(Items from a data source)
====

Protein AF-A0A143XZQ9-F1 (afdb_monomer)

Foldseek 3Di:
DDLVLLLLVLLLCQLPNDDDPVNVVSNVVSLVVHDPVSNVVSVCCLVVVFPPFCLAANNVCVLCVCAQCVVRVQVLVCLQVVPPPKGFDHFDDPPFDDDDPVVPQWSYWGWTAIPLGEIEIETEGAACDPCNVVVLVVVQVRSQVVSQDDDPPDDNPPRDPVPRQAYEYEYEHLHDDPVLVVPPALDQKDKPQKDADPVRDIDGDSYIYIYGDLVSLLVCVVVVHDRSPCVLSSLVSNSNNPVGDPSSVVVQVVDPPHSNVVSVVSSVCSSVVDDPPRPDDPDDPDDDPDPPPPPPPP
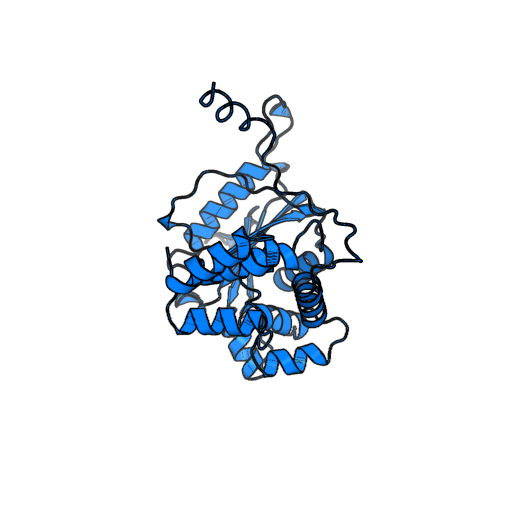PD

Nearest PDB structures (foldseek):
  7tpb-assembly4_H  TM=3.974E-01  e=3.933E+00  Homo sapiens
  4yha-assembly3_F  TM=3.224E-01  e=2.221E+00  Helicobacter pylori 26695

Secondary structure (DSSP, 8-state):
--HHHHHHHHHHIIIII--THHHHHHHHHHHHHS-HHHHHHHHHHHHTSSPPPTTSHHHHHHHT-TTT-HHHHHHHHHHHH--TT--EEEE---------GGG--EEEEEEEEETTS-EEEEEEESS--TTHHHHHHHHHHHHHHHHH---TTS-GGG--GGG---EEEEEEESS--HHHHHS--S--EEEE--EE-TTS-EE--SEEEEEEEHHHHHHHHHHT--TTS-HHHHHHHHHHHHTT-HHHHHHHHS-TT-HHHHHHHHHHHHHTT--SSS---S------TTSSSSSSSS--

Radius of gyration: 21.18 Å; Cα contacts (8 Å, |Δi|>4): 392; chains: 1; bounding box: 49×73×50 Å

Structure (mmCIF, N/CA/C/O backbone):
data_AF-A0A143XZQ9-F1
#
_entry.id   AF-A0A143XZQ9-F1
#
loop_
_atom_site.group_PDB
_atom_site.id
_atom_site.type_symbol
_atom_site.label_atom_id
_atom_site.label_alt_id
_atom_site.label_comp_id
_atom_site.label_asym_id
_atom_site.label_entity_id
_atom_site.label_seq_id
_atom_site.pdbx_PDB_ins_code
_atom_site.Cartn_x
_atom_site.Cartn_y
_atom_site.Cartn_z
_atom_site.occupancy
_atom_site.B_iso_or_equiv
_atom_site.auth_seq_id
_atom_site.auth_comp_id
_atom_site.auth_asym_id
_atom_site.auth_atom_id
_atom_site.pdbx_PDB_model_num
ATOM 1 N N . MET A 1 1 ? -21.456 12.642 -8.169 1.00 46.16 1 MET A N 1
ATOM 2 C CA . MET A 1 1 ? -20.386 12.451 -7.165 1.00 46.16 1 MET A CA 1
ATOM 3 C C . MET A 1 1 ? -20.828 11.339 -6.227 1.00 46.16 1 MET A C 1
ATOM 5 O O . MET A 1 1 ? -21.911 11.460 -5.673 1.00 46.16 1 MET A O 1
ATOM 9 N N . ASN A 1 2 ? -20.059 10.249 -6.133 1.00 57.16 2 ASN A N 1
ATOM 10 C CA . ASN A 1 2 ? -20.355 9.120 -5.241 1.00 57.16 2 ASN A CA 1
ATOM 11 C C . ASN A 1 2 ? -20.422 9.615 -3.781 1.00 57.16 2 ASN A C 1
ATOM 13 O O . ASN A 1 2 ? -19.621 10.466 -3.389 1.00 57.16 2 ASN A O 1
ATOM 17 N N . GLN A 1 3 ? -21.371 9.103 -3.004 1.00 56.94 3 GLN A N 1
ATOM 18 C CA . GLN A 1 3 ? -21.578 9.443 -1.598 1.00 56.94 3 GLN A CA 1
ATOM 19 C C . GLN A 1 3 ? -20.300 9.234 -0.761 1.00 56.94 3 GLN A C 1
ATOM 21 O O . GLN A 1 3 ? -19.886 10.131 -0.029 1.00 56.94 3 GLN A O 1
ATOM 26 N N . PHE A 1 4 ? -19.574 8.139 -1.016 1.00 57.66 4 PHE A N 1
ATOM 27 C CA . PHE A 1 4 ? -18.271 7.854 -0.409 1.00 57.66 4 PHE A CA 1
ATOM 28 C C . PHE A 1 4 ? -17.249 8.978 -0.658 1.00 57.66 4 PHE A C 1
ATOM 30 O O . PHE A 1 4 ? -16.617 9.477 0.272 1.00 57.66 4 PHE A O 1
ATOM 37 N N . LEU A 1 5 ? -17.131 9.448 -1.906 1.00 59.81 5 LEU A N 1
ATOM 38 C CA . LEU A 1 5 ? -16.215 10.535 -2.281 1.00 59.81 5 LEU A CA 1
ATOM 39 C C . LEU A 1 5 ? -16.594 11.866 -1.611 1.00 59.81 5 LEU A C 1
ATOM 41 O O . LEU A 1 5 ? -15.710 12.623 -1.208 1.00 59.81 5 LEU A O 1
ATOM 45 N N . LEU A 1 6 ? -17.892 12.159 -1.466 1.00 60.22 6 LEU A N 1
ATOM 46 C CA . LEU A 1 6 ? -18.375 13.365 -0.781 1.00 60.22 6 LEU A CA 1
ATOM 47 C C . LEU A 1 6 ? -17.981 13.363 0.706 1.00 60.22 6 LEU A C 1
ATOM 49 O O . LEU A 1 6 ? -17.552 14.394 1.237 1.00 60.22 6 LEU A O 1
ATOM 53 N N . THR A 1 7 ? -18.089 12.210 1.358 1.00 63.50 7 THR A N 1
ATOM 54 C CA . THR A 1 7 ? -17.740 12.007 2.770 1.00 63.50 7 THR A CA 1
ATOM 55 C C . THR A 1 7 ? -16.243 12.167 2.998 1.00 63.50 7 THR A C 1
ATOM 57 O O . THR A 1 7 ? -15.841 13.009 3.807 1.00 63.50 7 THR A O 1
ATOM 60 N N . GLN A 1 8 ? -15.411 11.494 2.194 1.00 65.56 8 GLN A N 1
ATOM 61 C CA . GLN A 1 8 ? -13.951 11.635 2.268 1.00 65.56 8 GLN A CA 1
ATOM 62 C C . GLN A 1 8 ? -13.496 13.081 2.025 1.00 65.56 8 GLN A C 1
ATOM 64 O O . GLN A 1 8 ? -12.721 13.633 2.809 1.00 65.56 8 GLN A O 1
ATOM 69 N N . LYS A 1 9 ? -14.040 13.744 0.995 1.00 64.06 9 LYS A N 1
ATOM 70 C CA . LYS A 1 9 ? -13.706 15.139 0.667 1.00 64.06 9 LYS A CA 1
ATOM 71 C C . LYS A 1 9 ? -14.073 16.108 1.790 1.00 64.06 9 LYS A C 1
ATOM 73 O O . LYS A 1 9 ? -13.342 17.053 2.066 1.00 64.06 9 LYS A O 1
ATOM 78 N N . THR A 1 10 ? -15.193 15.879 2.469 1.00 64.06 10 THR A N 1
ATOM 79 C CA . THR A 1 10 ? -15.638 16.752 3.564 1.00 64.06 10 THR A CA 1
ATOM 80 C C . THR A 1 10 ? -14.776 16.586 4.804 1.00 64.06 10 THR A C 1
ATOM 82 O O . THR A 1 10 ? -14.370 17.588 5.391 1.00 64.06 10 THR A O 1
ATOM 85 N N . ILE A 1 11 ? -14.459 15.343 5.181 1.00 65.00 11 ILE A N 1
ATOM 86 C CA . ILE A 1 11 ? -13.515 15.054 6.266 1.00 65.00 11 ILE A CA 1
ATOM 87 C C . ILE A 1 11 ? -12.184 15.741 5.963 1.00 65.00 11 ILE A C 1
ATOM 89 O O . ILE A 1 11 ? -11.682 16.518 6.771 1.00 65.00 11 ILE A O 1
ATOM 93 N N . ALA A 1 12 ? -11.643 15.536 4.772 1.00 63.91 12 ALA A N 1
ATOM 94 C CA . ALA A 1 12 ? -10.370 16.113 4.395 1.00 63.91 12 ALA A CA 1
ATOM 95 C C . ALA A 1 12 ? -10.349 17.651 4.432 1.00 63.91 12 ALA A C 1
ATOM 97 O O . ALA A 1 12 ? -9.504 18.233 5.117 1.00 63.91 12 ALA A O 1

====

▸ The problem:
Set down exactly the lines from the one that contains "ATOM 71 C C" to the final line above, both included, and nothing more.

▸ Exercise result:
ATOM 71 C C . LYS A 1 9 ? -14.073 16.108 1.790 1.00 64.06 9 LYS A C 1
ATOM 73 O O . LYS A 1 9 ? -13.342 17.053 2.066 1.00 64.06 9 LYS A O 1
ATOM 78 N N . THR A 1 10 ? -15.193 15.879 2.469 1.00 64.06 10 THR A N 1
ATOM 79 C CA . THR A 1 10 ? -15.638 16.752 3.564 1.00 64.06 10 THR A CA 1
ATOM 80 C C . THR A 1 10 ? -14.776 16.586 4.804 1.00 64.06 10 THR A C 1
ATOM 82 O O . THR A 1 10 ? -14.370 17.588 5.391 1.00 64.06 10 THR A O 1
ATOM 85 N N . ILE A 1 11 ? -14.459 15.343 5.181 1.00 65.00 11 ILE A N 1
ATOM 86 C CA . ILE A 1 11 ? -13.515 15.054 6.266 1.00 65.00 11 ILE A CA 1
ATOM 87 C C . ILE A 1 11 ? -12.184 15.741 5.963 1.00 65.00 11 ILE A C 1
ATOM 89 O O . ILE A 1 11 ? -11.682 16.518 6.771 1.00 65.00 11 ILE A O 1
ATOM 93 N N . ALA A 1 12 ? -11.643 15.536 4.772 1.00 63.91 12 ALA A N 1
ATOM 94 C CA . ALA A 1 12 ? -10.370 16.113 4.395 1.00 63.91 12 ALA A CA 1
ATOM 95 C C . ALA A 1 12 ? -10.349 17.651 4.432 1.00 63.91 12 ALA A C 1
ATOM 97 O O . ALA A 1 12 ? -9.504 18.233 5.117 1.00 63.91 12 ALA A O 1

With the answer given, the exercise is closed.